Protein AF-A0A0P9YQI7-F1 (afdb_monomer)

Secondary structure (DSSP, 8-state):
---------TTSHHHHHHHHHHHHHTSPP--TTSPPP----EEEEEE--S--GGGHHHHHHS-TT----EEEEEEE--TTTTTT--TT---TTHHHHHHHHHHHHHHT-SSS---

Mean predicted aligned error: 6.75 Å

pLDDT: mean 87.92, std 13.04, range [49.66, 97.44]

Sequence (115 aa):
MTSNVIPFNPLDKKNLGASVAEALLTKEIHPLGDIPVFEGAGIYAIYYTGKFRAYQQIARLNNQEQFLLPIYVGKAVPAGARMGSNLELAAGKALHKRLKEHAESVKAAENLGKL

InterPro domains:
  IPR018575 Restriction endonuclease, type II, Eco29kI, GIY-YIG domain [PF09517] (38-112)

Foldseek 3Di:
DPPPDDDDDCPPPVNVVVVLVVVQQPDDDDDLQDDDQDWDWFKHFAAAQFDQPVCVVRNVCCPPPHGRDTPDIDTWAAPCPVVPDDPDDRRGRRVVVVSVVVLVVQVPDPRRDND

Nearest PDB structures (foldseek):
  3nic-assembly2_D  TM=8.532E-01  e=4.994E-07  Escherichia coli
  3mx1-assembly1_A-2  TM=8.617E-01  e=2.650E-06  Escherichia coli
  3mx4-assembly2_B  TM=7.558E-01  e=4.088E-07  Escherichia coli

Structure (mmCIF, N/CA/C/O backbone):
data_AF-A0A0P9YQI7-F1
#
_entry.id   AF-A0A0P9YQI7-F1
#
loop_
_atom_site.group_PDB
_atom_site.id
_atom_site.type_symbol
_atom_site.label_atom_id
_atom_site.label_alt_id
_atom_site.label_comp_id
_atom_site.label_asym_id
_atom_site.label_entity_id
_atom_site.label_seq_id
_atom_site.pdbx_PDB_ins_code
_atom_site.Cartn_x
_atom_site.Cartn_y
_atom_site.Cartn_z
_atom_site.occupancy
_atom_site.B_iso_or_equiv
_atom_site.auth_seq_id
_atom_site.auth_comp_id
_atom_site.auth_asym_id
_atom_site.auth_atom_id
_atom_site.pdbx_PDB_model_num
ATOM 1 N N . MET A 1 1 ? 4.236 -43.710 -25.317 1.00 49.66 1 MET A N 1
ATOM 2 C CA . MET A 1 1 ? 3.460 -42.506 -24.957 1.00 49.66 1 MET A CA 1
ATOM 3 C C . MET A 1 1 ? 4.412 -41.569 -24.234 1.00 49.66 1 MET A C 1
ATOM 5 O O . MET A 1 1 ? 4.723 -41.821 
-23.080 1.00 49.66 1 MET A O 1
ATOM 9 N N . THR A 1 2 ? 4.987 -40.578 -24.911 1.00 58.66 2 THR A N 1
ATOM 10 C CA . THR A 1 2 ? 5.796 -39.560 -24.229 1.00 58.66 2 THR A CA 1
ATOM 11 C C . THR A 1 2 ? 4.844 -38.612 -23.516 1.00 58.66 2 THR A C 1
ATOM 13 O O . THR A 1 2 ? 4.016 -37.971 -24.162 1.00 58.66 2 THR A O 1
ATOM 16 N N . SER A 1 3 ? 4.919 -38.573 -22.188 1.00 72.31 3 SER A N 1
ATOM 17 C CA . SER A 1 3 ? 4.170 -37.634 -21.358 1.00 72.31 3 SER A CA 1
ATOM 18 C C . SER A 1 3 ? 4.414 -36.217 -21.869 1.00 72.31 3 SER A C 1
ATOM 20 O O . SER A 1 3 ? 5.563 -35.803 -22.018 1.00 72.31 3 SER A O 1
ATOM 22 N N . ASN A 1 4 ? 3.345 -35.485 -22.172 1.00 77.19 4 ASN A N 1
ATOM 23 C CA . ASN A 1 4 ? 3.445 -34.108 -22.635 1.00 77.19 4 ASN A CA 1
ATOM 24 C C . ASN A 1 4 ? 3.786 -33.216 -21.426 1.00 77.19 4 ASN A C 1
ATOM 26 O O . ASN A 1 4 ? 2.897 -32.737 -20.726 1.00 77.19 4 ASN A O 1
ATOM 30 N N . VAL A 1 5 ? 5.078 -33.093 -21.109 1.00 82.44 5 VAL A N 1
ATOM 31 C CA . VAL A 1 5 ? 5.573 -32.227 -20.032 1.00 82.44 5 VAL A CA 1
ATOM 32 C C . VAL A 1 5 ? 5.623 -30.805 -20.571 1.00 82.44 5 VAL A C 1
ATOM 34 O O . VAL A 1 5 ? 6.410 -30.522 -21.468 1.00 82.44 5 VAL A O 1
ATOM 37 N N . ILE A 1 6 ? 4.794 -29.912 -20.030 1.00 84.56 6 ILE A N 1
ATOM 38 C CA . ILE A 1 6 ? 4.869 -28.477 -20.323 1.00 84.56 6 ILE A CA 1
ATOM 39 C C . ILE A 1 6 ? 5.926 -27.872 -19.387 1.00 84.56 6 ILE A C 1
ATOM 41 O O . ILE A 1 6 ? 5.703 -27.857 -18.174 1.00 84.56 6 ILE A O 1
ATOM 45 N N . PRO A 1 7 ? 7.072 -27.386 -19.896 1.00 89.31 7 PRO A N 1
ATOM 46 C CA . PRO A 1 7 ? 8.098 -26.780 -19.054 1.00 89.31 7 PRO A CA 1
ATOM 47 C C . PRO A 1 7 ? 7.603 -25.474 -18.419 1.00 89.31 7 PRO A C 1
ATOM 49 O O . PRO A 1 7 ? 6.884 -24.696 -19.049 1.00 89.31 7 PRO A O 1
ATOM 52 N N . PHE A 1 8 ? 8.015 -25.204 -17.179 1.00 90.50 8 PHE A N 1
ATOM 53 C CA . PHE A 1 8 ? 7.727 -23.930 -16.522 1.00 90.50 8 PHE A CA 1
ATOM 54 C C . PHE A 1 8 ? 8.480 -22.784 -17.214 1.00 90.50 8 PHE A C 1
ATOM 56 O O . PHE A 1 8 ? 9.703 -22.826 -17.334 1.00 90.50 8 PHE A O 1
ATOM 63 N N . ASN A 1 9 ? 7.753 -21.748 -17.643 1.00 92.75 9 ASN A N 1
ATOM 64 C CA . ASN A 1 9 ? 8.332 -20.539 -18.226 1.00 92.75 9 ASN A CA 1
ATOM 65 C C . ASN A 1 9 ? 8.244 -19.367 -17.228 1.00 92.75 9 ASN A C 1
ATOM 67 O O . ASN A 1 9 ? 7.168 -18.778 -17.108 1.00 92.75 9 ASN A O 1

### To do
Everything from the first line of the data through the line holding "ATOM 17 C CA" should be output exactly, and no other lines.

### Answer for the task
Protein AF-A0A0P9YQI7-F1 (afdb_monomer)

Secondary structure (DSSP, 8-state):
---------TTSHHHHHHHHHHHHHTSPP--TTSPPP----EEEEEE--S--GGGHHHHHHS-TT----EEEEEEE--TTTTTT--TT---TTHHHHHHHHHHHHHHT-SSS---

Mean predicted aligned error: 6.75 Å

pLDDT: mean 87.92, std 13.04, range [49.66, 97.44]

Sequence (115 aa):
MTSNVIPFNPLDKKNLGASVAEALLTKEIHPLGDIPVFEGAGIYAIYYTGKFRAYQQIARLNNQEQFLLPIYVGKAVPAGARMGSNLELAAGKALHKRLKEHAESVKAAENLGKL

InterPro domains:
  IPR018575 Restriction endonuclease, type II, Eco29kI, GIY-YIG domain [PF09517] (38-112)

Foldseek 3Di:
DPPPDDDDDCPPPVNVVVVLVVVQQPDDDDDLQDDDQDWDWFKHFAAAQFDQPVCVVRNVCCPPPHGRDTPDIDTWAAPCPVVPDDPDDRRGRRVVVVSVVVLVVQVPDPRRDND

Nearest PDB structures (foldseek):
  3nic-assembly2_D  TM=8.532E-01  e=4.994E-07  Escherichia coli
  3mx1-assembly1_A-2  TM=8.617E-01  e=2.650E-06  Escherichia coli
  3mx4-assembly2_B  TM=7.558E-01  e=4.088E-07  Escherichia coli

Structure (mmCIF, N/CA/C/O backbone):
data_AF-A0A0P9YQI7-F1
#
_entry.id   AF-A0A0P9YQI7-F1
#
loop_
_atom_site.group_PDB
_atom_site.id
_atom_site.type_symbol
_atom_site.label_atom_id
_atom_site.label_alt_id
_atom_site.label_comp_id
_atom_site.label_asym_id
_atom_site.label_entity_id
_atom_site.label_seq_id
_atom_site.pdbx_PDB_ins_code
_atom_site.Cartn_x
_atom_site.Cartn_y
_atom_site.Cartn_z
_atom_site.occupancy
_atom_site.B_iso_or_equiv
_atom_site.auth_seq_id
_atom_site.auth_comp_id
_atom_site.auth_asym_id
_atom_site.auth_atom_id
_atom_site.pdbx_PDB_model_num
ATOM 1 N N . MET A 1 1 ? 4.236 -43.710 -25.317 1.00 49.66 1 MET A N 1
ATOM 2 C CA . MET A 1 1 ? 3.460 -42.506 -24.957 1.00 49.66 1 MET A CA 1
ATOM 3 C C . MET A 1 1 ? 4.412 -41.569 -24.234 1.00 49.66 1 MET A C 1
ATOM 5 O O . MET A 1 1 ? 4.723 -41.821 
-23.080 1.00 49.66 1 MET A O 1
ATOM 9 N N . THR A 1 2 ? 4.987 -40.578 -24.911 1.00 58.66 2 THR A N 1
ATOM 10 C CA . THR A 1 2 ? 5.796 -39.560 -24.229 1.00 58.66 2 THR A CA 1
ATOM 11 C C . THR A 1 2 ? 4.844 -38.612 -23.516 1.00 58.66 2 THR A C 1
ATOM 13 O O . THR A 1 2 ? 4.016 -37.971 -24.162 1.00 58.66 2 THR A O 1
ATOM 16 N N . SER A 1 3 ? 4.919 -38.573 -22.188 1.00 72.31 3 SER A N 1
ATOM 17 C CA . SER A 1 3 ? 4.170 -37.634 -21.358 1.00 72.31 3 SER A CA 1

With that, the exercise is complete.